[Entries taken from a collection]
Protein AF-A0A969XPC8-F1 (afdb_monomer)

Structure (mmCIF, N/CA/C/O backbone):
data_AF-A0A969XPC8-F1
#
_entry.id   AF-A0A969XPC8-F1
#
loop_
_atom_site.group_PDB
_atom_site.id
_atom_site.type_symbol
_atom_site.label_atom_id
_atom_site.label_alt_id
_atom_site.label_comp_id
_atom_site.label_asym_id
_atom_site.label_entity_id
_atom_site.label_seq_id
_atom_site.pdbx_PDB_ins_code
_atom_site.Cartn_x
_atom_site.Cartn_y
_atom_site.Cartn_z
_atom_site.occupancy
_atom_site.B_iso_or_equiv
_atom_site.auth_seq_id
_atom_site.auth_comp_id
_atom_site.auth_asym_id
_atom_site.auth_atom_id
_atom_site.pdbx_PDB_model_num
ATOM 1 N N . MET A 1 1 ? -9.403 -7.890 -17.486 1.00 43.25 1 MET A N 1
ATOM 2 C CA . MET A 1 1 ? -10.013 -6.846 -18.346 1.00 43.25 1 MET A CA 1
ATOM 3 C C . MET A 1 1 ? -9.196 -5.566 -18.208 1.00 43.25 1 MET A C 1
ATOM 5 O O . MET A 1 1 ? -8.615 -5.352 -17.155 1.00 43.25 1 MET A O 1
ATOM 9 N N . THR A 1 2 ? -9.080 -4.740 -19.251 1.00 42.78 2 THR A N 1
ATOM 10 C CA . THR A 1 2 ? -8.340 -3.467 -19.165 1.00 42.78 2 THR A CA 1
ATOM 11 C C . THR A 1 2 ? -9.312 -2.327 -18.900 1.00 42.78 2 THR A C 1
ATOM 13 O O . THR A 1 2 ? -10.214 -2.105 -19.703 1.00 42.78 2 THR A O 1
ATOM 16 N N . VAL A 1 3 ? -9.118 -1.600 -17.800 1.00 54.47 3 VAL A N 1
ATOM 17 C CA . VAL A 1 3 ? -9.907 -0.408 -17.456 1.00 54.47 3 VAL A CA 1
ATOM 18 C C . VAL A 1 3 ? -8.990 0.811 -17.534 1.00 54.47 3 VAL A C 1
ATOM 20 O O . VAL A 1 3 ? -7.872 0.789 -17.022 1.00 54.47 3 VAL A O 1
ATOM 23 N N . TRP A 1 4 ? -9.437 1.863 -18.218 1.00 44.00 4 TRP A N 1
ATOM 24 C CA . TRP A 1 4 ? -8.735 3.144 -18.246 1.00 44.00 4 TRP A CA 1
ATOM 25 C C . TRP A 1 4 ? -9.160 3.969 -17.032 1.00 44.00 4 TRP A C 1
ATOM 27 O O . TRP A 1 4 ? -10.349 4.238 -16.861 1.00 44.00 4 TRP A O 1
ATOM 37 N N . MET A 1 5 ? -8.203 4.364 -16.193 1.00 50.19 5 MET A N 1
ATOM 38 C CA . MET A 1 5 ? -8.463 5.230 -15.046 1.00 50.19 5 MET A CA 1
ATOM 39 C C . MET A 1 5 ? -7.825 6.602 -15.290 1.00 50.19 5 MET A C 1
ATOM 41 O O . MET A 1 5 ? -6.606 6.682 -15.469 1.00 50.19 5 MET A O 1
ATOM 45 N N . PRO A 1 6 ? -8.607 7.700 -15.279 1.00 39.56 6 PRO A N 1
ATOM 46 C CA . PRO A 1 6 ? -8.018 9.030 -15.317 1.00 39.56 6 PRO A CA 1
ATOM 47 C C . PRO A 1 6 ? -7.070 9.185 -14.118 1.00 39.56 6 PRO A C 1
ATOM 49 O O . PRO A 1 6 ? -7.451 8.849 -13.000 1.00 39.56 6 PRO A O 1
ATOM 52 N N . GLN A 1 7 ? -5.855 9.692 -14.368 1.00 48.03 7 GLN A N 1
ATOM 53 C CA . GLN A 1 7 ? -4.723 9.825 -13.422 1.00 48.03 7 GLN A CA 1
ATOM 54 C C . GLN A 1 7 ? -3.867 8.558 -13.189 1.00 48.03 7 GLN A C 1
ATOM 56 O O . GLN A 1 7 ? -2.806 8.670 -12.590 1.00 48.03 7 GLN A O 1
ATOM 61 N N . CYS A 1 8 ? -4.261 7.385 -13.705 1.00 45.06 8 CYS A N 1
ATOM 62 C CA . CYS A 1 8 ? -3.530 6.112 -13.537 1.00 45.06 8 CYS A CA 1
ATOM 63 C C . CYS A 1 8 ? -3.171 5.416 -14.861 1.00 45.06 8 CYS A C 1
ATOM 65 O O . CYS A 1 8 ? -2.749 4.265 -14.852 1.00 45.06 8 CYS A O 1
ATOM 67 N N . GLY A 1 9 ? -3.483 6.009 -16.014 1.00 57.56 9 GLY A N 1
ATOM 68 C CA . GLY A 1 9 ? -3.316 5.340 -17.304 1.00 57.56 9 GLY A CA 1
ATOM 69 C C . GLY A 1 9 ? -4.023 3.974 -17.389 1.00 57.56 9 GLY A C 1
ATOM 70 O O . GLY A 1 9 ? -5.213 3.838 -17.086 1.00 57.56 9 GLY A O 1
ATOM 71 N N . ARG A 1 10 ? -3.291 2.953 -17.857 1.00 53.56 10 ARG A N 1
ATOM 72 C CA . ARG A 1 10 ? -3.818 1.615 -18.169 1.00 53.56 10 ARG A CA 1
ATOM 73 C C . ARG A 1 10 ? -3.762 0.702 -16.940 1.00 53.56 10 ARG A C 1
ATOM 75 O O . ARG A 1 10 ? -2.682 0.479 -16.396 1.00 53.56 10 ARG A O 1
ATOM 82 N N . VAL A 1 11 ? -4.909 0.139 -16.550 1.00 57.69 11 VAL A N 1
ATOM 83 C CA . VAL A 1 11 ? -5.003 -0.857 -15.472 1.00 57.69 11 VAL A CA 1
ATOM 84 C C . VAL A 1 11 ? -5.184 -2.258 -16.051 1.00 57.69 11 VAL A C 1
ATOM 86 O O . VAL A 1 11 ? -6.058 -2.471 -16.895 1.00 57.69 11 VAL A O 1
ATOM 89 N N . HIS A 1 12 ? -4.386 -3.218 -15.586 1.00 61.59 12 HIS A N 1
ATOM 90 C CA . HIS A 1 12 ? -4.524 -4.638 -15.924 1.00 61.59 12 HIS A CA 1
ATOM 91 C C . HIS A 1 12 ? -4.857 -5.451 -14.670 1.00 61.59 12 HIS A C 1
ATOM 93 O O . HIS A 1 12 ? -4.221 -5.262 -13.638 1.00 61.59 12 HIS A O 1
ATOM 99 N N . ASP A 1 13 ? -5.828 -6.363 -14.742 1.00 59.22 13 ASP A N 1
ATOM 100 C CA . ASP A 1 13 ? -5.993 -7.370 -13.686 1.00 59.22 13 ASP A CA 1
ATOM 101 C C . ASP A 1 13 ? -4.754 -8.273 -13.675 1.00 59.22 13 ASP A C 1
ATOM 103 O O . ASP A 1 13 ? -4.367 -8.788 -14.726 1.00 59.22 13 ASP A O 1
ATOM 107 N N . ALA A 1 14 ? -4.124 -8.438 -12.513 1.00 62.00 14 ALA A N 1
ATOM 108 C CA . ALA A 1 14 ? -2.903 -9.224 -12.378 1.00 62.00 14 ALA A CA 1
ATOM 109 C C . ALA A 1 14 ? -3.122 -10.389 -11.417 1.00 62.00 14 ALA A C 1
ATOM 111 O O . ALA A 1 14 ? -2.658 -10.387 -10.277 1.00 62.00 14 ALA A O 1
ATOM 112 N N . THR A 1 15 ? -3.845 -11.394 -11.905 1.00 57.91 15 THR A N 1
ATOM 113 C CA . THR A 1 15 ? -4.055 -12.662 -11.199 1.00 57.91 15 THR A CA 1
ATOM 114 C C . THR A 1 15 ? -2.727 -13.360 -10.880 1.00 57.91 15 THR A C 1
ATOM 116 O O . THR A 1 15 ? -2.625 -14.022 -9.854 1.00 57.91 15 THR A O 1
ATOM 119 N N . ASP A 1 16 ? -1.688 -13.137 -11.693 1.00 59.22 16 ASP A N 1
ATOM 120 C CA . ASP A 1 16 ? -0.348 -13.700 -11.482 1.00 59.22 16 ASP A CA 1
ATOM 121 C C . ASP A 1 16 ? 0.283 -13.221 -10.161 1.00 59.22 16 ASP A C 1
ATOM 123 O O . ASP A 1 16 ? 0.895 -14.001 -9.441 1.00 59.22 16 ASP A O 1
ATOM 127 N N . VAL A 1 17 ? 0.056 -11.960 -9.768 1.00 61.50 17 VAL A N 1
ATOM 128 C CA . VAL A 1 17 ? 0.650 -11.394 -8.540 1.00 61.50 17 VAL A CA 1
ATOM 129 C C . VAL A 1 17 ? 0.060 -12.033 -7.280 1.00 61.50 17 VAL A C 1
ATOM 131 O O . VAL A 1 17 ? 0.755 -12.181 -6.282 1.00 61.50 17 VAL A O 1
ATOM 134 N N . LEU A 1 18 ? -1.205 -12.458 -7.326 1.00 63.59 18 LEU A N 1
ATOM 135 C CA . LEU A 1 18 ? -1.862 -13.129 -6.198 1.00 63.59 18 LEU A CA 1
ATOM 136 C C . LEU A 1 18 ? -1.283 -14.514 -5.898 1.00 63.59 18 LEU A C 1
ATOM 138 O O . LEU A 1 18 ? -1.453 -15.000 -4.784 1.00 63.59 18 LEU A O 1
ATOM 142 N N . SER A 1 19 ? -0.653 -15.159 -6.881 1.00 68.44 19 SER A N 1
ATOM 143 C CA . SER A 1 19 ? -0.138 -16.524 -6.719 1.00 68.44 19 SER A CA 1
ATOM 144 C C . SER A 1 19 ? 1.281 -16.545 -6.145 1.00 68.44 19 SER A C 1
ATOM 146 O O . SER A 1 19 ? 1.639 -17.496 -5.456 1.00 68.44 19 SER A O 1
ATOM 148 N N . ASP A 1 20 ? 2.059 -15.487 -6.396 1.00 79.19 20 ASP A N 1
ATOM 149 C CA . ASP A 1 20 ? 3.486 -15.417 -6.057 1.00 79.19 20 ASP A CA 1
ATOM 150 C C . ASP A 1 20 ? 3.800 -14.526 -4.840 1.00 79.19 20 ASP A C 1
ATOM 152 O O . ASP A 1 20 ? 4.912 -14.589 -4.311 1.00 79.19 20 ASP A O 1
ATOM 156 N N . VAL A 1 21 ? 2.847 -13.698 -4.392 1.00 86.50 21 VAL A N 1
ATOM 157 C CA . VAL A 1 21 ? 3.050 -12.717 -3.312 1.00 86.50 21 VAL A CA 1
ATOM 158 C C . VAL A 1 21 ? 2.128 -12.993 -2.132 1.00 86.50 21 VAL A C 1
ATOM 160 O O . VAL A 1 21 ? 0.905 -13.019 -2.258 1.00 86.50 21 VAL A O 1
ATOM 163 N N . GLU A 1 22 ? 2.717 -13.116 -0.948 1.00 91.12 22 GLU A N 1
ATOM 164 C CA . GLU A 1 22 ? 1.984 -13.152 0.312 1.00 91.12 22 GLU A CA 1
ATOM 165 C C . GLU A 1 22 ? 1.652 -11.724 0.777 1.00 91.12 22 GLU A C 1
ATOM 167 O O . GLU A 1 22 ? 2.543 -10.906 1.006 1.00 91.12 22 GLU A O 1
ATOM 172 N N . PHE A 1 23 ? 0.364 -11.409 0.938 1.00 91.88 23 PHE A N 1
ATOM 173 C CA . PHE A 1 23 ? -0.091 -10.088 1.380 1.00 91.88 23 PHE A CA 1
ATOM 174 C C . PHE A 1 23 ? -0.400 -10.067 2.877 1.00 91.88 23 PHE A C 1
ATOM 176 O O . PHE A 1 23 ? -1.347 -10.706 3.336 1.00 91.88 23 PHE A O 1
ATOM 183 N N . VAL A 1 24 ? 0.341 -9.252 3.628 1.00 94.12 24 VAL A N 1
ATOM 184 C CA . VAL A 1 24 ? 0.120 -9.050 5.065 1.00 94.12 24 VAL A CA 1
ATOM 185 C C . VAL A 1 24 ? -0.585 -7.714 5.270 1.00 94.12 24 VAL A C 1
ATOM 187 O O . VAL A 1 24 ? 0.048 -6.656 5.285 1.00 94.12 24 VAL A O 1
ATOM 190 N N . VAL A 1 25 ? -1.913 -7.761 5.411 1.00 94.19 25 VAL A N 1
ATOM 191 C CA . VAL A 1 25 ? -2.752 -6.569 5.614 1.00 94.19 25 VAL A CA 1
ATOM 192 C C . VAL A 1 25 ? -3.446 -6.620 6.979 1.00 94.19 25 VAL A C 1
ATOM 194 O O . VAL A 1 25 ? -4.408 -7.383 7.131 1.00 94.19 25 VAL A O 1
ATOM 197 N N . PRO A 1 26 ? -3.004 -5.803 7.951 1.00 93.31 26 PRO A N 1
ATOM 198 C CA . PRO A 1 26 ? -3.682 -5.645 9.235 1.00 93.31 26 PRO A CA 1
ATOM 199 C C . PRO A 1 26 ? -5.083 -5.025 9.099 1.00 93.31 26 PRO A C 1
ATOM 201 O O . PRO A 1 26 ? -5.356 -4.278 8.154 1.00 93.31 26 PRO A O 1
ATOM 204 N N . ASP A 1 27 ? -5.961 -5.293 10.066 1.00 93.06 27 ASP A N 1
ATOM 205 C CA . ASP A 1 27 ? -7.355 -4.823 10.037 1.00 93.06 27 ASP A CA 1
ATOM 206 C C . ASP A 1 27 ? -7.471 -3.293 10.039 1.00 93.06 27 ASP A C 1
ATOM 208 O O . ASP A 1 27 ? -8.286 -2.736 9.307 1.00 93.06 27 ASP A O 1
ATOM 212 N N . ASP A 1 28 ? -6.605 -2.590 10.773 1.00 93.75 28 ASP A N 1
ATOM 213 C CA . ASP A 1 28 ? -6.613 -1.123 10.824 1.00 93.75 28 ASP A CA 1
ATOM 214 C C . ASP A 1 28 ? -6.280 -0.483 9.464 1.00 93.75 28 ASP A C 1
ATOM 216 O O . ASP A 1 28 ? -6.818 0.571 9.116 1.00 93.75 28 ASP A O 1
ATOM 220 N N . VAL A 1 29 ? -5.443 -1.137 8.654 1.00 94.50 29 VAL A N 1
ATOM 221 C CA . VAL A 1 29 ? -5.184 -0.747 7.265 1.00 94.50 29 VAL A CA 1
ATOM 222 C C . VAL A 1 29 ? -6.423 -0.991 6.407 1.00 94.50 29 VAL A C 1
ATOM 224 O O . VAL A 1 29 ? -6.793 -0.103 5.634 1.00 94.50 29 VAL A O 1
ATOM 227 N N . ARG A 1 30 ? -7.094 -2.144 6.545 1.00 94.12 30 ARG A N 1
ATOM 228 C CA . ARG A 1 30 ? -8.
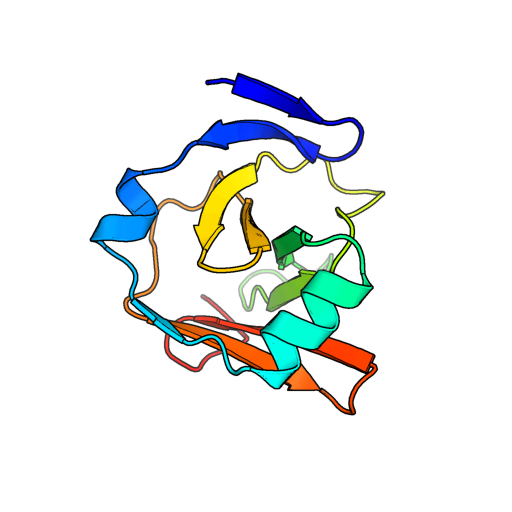322 -2.447 5.784 1.00 94.12 30 ARG A CA 1
ATOM 229 C C . ARG A 1 30 ? -9.418 -1.432 6.082 1.00 94.12 30 ARG A C 1
ATOM 231 O O . ARG A 1 30 ? -9.974 -0.849 5.153 1.00 94.12 30 ARG A O 1
ATOM 238 N N . GLU A 1 31 ? -9.676 -1.168 7.358 1.00 93.25 31 GLU A N 1
ATOM 239 C CA . GLU A 1 31 ? -10.650 -0.173 7.811 1.00 93.25 31 GLU A CA 1
ATOM 240 C C . GLU A 1 31 ? -10.310 1.223 7.286 1.00 93.25 31 GLU A C 1
ATOM 242 O O . GLU A 1 31 ? -11.175 1.925 6.755 1.00 93.25 31 GLU A O 1
ATOM 247 N N . PHE A 1 32 ? -9.036 1.620 7.377 1.00 94.06 32 PHE A N 1
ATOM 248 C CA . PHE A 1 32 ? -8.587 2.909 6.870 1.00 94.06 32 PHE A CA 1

### TRY IT
Up to and including the line that contains "ATOM 10 C CA", output the records above exactly, beginning with their first line.

### ANSWER AREA
Protein AF-A0A969XPC8-F1 (afdb_monomer)

Structure (mmCIF, N/CA/C/O backbone):
data_AF-A0A969XPC8-F1
#
_entry.id   AF-A0A969XPC8-F1
#
loop_
_atom_site.group_PDB
_atom_site.id
_atom_site.type_symbol
_atom_site.label_atom_id
_atom_site.label_alt_id
_atom_site.label_comp_id
_atom_site.label_asym_id
_atom_site.label_entity_id
_atom_site.label_seq_id
_atom_site.pdbx_PDB_ins_code
_atom_site.Cartn_x
_atom_site.Cartn_y
_atom_site.Cartn_z
_atom_site.occupancy
_atom_site.B_iso_or_equiv
_atom_site.auth_seq_id
_atom_site.auth_comp_id
_atom_site.auth_asym_id
_atom_site.auth_atom_id
_atom_site.pdbx_PDB_model_num
ATOM 1 N N . MET A 1 1 ? -9.403 -7.890 -17.486 1.00 43.25 1 MET A N 1
ATOM 2 C CA . MET A 1 1 ? -10.013 -6.846 -18.346 1.00 43.25 1 MET A CA 1
ATOM 3 C C . MET A 1 1 ? -9.196 -5.566 -18.208 1.00 43.25 1 MET A C 1
ATOM 5 O O . MET A 1 1 ? -8.615 -5.352 -17.155 1.00 43.25 1 MET A O 1
ATOM 9 N N . THR A 1 2 ? -9.080 -4.740 -19.251 1.00 42.78 2 THR A N 1
ATOM 10 C CA . THR A 1 2 ? -8.340 -3.467 -19.165 1.00 42.78 2 THR A CA 1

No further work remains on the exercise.